Resource-saving intralogistics
Data-based planning for greater efficiency
Many companies could achieve significant efficiency gains in production-related intralogistics with data-supported optimizations and thus operate in a more resource-efficient manner. This is made possible by time-saving material flows and higher productivity, among other things. The starting point for this is intelligent process planning. The software company MHP offers solutions.
More uncertainty in the supply chains and frequently postponed orders by customers increase the effort for companies to coordinate internal processes and the required materials and resources. The manual control effort in all processes is increasing significantly. Many companies are meeting this challenge with greater automation. Artificial intelligence (AI), IoT-supported devices for better shipment tracking and digital twins are key tools in this regard. However, the DACH region in particular has a lot of catching up to do here. This is impressively demonstrated by the "Industry 4.0 Barometer 2024", a joint study by MHP and the Ludwig Maximilian University of Munich.
The reasons for this technological stagnation are manifold: they range from the existing shortage of skilled workers to concerns that the solutions are not technically mature enough. In principle, however, many companies have recognized the current challenges and are increasingly investing in the digitalization of their processes. Most recently, securing supply chains has been the most important concern. Now that many companies can demonstrate initial progress in this area, they are focusing on their production-related, intralogistics processes and improved material flow planning, among other things.

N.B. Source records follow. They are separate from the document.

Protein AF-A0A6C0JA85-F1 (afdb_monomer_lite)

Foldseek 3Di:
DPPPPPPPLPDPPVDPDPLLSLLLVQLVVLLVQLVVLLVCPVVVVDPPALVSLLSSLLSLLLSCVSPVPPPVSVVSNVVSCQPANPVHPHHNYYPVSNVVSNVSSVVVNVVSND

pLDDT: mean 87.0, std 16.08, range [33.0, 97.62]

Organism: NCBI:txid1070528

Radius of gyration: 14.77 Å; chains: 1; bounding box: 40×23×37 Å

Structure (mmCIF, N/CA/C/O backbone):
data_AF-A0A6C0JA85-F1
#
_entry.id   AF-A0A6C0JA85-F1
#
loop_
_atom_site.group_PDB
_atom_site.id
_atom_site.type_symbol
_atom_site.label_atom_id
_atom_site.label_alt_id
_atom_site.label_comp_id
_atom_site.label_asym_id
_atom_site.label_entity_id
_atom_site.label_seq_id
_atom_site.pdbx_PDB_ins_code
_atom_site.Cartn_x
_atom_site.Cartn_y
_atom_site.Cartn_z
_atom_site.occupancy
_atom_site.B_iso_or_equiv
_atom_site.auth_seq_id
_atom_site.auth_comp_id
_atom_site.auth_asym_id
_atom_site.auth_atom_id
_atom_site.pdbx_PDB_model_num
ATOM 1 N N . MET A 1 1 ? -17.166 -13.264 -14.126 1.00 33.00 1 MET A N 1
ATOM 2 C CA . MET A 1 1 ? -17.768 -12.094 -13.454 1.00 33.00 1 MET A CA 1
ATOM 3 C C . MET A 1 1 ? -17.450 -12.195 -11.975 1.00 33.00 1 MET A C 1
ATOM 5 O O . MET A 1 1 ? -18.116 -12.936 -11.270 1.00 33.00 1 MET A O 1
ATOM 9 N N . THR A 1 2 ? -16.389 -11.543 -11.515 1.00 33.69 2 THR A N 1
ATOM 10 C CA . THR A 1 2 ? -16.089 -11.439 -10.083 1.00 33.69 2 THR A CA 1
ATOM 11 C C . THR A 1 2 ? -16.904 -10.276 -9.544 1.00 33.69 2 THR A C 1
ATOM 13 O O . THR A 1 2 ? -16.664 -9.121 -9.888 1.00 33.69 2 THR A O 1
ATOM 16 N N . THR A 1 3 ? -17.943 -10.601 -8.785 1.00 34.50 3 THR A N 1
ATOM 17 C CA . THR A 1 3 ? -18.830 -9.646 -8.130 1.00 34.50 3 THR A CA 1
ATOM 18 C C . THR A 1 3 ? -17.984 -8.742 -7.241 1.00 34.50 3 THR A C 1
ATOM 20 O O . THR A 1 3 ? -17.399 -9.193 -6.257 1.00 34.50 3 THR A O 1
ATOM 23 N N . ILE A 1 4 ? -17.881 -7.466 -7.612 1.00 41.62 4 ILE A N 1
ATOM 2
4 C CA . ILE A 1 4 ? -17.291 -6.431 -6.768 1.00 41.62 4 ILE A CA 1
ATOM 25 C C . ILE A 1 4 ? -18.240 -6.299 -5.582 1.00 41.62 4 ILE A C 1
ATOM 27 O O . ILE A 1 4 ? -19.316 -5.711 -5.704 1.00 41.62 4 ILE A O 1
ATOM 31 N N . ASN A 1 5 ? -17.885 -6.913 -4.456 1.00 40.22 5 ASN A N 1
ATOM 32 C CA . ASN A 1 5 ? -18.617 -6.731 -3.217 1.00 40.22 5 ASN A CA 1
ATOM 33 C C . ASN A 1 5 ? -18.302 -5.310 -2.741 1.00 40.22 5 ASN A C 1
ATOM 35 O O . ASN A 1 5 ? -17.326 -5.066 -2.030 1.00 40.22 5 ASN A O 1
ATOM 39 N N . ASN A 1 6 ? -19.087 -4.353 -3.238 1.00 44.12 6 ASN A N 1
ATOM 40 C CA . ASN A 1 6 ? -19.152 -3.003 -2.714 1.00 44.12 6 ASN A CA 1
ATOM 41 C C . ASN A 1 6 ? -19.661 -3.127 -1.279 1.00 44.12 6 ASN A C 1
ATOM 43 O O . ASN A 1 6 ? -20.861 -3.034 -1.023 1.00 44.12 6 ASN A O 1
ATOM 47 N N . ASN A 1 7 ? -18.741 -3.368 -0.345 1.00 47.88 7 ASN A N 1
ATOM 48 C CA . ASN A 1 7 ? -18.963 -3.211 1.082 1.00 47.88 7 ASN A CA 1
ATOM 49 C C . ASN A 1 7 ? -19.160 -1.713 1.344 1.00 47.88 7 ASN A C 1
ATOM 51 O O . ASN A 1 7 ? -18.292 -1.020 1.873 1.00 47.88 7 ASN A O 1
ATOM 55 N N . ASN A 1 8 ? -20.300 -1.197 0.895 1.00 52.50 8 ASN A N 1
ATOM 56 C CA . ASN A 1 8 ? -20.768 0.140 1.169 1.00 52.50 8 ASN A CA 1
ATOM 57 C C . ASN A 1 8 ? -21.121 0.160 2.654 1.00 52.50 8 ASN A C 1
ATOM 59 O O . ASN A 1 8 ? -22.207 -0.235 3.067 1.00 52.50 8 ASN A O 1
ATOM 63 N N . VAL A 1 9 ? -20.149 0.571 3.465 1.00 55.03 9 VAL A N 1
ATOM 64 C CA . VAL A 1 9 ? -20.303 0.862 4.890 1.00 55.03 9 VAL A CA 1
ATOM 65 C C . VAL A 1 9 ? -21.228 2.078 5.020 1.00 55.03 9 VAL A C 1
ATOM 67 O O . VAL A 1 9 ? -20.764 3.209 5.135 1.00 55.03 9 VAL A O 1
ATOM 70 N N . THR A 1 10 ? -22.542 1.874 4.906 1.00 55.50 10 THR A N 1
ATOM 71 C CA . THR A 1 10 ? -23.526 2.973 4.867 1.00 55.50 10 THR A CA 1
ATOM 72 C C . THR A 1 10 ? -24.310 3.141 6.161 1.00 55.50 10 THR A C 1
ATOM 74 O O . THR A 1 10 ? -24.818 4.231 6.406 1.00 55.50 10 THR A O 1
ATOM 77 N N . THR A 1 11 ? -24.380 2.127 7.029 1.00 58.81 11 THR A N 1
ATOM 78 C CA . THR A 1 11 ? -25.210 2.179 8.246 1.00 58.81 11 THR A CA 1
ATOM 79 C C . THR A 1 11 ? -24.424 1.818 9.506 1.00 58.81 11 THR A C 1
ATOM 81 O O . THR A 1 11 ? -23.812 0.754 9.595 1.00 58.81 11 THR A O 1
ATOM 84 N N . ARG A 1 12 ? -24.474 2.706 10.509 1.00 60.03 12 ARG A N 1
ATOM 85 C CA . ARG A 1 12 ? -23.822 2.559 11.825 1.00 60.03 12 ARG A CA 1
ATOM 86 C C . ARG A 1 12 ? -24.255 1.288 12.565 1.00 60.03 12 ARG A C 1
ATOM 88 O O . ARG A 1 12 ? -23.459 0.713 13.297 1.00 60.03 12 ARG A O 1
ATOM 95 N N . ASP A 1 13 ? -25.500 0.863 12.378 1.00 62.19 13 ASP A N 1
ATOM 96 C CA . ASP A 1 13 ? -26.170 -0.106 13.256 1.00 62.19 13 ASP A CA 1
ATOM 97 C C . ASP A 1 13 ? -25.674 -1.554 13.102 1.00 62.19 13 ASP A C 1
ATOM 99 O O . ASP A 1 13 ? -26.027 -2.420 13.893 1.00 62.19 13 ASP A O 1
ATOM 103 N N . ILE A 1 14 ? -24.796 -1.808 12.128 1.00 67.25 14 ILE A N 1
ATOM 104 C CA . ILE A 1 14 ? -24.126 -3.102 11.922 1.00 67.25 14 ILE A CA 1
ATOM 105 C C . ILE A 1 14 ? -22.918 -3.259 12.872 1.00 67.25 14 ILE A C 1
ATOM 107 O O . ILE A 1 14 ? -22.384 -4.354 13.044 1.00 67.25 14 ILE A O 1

Efficient and resource-saving material flow
There is often considerable potential for optimization and savings here in particular. Depending on the industry and initial situation, cost reduction opportunities of up to 10 percent are identified in this area - primarily through shorter and more efficient material flows, which help to minimize idle times at assembly stations and machines, reduce capital commitment costs and speed up production processes.
The prerequisite for this is systematic, data-based planning. However, this is precisely where there are often deficits: even today, many companies still plan their intralogistics primarily based on experience from past projects and the know-how of their employees: a lengthy, iterative and generally error-prone process - especially when the framework conditions for production change frequently due to new products and variants.

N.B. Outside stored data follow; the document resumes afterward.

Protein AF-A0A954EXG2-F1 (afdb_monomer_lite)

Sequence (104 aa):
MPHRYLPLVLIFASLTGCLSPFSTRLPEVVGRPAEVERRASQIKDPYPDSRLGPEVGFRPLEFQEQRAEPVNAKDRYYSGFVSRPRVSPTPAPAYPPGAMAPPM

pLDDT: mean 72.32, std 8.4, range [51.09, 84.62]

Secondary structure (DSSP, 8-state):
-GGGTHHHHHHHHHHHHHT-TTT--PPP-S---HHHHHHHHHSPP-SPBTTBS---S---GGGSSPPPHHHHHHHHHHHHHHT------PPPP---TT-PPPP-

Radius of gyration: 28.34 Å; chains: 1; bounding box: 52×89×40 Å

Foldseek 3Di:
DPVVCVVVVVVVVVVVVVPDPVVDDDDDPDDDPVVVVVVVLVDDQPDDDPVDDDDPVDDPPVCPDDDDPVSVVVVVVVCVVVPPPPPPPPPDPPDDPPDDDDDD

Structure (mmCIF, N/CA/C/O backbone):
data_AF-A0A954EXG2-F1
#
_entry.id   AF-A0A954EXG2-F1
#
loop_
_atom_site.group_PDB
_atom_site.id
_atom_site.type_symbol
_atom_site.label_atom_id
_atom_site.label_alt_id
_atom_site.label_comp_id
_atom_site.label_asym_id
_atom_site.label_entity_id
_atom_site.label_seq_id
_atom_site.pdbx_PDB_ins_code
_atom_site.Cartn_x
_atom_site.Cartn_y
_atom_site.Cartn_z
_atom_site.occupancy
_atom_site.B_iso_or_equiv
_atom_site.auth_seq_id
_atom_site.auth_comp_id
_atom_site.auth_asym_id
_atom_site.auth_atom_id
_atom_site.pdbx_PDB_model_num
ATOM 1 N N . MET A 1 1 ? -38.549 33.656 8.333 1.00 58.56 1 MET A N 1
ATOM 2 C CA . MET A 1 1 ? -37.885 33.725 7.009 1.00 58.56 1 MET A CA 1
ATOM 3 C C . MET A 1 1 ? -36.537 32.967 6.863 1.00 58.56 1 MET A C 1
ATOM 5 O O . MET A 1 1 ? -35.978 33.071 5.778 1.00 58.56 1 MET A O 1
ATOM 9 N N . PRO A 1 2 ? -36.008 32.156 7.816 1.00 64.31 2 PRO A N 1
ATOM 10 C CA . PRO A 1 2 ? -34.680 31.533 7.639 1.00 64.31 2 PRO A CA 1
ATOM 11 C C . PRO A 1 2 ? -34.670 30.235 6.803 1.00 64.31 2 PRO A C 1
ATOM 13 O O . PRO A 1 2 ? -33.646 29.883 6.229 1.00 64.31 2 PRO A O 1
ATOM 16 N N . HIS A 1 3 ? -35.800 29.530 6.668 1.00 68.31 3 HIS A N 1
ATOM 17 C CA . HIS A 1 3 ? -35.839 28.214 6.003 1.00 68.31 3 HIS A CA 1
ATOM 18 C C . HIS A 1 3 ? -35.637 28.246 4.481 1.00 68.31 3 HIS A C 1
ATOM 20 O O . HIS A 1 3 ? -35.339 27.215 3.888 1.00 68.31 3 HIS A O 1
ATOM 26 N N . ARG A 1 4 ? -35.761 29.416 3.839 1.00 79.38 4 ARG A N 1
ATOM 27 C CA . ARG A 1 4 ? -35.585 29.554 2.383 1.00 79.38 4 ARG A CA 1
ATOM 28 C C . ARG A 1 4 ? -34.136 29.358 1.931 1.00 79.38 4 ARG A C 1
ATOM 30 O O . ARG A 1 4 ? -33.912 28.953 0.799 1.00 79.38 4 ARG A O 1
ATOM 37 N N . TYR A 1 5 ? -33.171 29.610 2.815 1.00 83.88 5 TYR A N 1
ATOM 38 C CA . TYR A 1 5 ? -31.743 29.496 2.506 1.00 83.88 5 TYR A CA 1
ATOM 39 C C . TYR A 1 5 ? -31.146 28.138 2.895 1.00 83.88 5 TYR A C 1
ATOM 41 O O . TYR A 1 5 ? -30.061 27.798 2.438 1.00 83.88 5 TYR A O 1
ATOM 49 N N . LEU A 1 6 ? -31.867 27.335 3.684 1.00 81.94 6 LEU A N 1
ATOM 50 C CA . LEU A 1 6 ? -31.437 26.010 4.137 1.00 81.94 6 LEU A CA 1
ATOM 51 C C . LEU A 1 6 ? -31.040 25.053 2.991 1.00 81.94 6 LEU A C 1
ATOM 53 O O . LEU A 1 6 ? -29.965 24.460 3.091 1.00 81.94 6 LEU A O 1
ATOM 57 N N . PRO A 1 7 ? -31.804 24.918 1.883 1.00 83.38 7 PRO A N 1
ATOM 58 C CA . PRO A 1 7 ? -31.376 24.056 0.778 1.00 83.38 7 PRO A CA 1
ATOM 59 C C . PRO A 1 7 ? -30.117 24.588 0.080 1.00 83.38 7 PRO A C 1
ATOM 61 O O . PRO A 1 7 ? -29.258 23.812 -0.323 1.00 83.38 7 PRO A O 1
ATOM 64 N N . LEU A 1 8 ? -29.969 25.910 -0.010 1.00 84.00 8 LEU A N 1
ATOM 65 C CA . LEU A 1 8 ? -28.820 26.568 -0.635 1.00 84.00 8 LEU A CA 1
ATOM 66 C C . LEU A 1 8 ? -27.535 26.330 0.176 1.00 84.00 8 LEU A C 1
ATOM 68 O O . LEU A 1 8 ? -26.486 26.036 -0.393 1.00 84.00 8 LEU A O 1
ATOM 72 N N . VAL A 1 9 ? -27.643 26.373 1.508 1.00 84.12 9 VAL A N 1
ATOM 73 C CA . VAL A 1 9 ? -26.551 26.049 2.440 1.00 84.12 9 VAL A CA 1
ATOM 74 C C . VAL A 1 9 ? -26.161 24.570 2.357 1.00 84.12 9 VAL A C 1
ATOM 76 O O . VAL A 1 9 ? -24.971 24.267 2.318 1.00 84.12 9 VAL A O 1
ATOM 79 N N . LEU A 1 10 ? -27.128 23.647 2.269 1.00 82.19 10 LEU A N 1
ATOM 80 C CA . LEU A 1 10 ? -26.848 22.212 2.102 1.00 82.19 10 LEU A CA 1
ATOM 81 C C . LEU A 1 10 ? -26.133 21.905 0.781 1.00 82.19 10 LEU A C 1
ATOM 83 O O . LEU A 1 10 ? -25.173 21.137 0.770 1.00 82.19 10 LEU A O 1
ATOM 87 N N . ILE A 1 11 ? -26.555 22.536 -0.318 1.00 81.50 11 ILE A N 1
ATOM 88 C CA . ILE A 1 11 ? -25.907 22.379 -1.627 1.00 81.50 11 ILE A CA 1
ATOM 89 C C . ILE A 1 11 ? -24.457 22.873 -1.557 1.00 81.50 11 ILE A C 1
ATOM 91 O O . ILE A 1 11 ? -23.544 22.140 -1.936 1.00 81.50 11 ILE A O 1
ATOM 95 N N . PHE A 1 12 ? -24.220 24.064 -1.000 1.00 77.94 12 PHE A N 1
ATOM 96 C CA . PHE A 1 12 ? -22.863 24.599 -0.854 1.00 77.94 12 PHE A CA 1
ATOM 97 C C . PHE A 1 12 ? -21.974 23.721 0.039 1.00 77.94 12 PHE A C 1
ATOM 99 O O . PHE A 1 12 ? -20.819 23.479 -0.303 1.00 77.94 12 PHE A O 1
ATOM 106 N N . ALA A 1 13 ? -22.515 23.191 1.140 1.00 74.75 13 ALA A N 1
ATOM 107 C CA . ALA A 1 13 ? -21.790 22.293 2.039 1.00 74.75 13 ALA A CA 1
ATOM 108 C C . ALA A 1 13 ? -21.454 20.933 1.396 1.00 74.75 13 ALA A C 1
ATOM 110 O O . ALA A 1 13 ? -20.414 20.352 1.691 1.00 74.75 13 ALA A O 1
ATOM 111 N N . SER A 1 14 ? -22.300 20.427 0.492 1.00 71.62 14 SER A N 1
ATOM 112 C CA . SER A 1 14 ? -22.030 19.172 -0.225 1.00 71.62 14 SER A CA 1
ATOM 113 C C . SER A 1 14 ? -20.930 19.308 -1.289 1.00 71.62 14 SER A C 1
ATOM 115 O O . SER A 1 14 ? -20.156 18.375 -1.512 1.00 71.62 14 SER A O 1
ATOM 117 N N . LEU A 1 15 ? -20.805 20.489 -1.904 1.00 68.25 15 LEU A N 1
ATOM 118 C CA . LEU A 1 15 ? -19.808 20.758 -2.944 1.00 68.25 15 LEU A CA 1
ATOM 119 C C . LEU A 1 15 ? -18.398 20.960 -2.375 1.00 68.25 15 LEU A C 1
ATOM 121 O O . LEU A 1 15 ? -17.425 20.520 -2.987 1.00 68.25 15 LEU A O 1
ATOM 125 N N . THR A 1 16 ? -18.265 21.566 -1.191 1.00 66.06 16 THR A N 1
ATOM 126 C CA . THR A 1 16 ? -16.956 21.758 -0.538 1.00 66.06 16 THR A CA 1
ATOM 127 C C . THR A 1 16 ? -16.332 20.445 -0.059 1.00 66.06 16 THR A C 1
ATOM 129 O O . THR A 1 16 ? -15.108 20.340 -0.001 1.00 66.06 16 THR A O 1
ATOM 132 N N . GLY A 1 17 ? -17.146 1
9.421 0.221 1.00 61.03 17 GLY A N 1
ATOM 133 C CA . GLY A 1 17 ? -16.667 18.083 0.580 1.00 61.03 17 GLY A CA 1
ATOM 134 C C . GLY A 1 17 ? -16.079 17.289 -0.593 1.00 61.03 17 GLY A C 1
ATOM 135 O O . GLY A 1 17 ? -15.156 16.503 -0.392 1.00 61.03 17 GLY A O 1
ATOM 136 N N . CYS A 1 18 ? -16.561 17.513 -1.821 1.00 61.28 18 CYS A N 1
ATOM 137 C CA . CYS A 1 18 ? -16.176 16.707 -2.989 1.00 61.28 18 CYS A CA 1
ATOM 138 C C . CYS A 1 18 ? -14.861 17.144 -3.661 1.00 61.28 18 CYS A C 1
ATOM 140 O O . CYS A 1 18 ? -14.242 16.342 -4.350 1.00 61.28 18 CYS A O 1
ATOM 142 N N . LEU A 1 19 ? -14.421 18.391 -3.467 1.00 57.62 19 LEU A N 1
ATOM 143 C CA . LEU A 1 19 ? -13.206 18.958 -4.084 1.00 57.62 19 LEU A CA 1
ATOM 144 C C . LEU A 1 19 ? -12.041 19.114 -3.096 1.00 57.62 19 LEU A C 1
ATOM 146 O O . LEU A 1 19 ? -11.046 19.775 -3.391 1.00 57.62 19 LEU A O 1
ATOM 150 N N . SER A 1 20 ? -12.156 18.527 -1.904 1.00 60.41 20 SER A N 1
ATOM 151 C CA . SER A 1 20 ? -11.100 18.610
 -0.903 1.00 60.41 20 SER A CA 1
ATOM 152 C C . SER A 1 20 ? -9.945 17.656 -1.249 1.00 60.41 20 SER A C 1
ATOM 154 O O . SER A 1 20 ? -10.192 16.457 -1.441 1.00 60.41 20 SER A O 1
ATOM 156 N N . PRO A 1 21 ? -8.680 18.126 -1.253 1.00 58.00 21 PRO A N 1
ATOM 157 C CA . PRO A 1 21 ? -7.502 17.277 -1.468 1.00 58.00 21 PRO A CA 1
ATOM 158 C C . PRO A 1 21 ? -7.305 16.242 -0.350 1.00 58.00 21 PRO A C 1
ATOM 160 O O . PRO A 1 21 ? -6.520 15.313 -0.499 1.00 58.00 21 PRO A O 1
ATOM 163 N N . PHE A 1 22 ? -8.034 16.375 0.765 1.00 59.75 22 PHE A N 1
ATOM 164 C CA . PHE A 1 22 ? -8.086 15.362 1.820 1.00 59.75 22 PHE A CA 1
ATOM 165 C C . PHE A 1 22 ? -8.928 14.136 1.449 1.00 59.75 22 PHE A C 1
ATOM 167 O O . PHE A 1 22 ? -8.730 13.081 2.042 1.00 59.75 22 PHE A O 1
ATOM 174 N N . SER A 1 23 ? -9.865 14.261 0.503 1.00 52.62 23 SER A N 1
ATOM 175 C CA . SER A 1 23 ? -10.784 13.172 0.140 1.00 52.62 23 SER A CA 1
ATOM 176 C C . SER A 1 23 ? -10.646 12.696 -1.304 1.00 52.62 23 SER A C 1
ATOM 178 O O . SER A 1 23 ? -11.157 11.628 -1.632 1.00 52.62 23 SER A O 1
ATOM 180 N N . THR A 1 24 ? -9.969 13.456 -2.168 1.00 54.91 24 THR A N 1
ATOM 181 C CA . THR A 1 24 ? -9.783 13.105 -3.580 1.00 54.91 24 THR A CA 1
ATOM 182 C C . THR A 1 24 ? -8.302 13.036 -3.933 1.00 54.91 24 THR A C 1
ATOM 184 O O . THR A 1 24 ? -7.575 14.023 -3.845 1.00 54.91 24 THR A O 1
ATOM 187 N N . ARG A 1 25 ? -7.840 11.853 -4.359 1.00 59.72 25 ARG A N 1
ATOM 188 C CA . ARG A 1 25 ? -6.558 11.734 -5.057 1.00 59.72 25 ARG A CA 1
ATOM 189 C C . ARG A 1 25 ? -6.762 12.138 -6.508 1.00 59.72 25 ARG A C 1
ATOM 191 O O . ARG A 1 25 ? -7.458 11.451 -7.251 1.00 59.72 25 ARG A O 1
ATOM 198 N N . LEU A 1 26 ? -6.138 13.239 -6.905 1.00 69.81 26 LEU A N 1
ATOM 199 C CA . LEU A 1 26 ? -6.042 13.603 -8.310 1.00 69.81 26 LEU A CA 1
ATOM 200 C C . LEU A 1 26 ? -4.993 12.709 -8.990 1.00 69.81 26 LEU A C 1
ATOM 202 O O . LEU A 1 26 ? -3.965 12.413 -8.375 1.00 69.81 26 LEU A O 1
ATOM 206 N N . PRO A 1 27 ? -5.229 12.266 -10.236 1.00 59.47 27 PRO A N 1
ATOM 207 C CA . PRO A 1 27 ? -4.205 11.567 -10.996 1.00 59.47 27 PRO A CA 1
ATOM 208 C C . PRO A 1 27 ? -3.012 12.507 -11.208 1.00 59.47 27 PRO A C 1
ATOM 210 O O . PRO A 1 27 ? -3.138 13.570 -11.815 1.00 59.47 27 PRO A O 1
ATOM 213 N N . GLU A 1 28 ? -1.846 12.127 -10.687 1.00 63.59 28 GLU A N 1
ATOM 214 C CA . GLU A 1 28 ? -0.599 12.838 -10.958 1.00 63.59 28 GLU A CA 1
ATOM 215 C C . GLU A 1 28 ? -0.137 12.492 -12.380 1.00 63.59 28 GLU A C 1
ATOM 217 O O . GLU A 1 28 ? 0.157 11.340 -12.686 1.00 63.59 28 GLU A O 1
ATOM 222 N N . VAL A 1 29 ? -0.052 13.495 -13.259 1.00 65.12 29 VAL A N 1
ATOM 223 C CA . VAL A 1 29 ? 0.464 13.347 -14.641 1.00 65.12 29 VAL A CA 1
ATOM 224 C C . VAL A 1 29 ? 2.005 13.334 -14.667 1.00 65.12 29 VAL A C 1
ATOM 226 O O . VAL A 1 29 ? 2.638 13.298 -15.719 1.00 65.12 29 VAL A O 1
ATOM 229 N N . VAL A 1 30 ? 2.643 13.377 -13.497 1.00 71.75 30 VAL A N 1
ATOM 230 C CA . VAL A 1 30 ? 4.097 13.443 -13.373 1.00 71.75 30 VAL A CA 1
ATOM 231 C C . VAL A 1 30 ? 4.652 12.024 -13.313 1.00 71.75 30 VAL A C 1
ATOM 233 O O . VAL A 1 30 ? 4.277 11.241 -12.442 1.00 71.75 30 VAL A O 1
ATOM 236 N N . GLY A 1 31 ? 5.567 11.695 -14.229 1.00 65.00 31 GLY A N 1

Digital twins for an overview
Intelligent planning tools can help here. The starting point for these systems is usually a digital twin: this digitally and mathematically maps the real intralogistics environment and records all existing processes, including the associated costs. To do this, it takes data from various sources - such as the company's own SAP system - as well as the product lifecycle management system. Based on this data, the algorithms connected to the digital twin analyze the current status. This enables the system to automatically determine the associated costs for each process step and for each individual component that is moved to or on an assembly line. This automated allocation is an important competitive factor, especially for companies that take thousands of individual components into account in material flow planning - because only sufficient transparency enables targeted improvements.
A co-pilot for planning
Digital twins are nothing new in principle. Brick-and-mortar retailers, for example, have been using them for some time to optimize sales areas and shorten internal transport routes. However, there have hardly been any solutions on the market for production-related intralogistics in particular. The SaaS solution Supply_it from MHP, presented for the first time at LogiMAT in collaboration with Porsche Consulting, aims to close this gap: it provides planners with targeted support using the co-pilot stored in the system. This easily visualizes the existing cost structure of intralogistics and proactively makes suggestions as to how and where companies can achieve the greatest savings and time savings through their material flow planning. Among other things, the stored logic automatically searches for the most cost-effective process, taking transport routes into account. It also identifies different possible combinations in which production can install individual components as efficiently as possible. The logic also takes into account existing restrictions, such as capacity limits of the transport systems used or storage areas.
The cloud solution also offers helpful simulation tools: If a company wants to adapt its processes, Supply_it Logic calculates the associated effects - even for different scenarios. This reduces the risk of companies introducing inefficient processes and the danger of planning errors. In concrete terms, our practical experience shows that with Supply_it, user companies are able to achieve a cost-optimized allocation of components in a short time - often in less than ten minutes.
OEM saves around 10 percent of intralogistics costs
An automotive manufacturer is already successfully using Supply_it in its material flow planning and uses it to manage more than 3,000 individual components. Thanks to its introduction, the OEM has been able to save around 10 percent of its intralogistics costs to date. One reason for this is the more efficient utilization of the driverless transport vehicles used in production.
The company achieved further optimizations directly on the assembly line: for example, it was able to reduce its handling costs for installing seat belts by 1.50 euros per piece by reorganizing the relevant processes. With around 60,000 belts installed per year, a single cost-optimized step reduces the total annual costs by around 90,000 euros. This shows impressively that intelligent solutions save considerable costs - companies from the mechanical engineering or automotive industries that have to evaluate a large number of individual components and have a large number of restrictions such as picking and sequencing simply need to be prepared to part with conventional tools such as Excel and open up to new tools.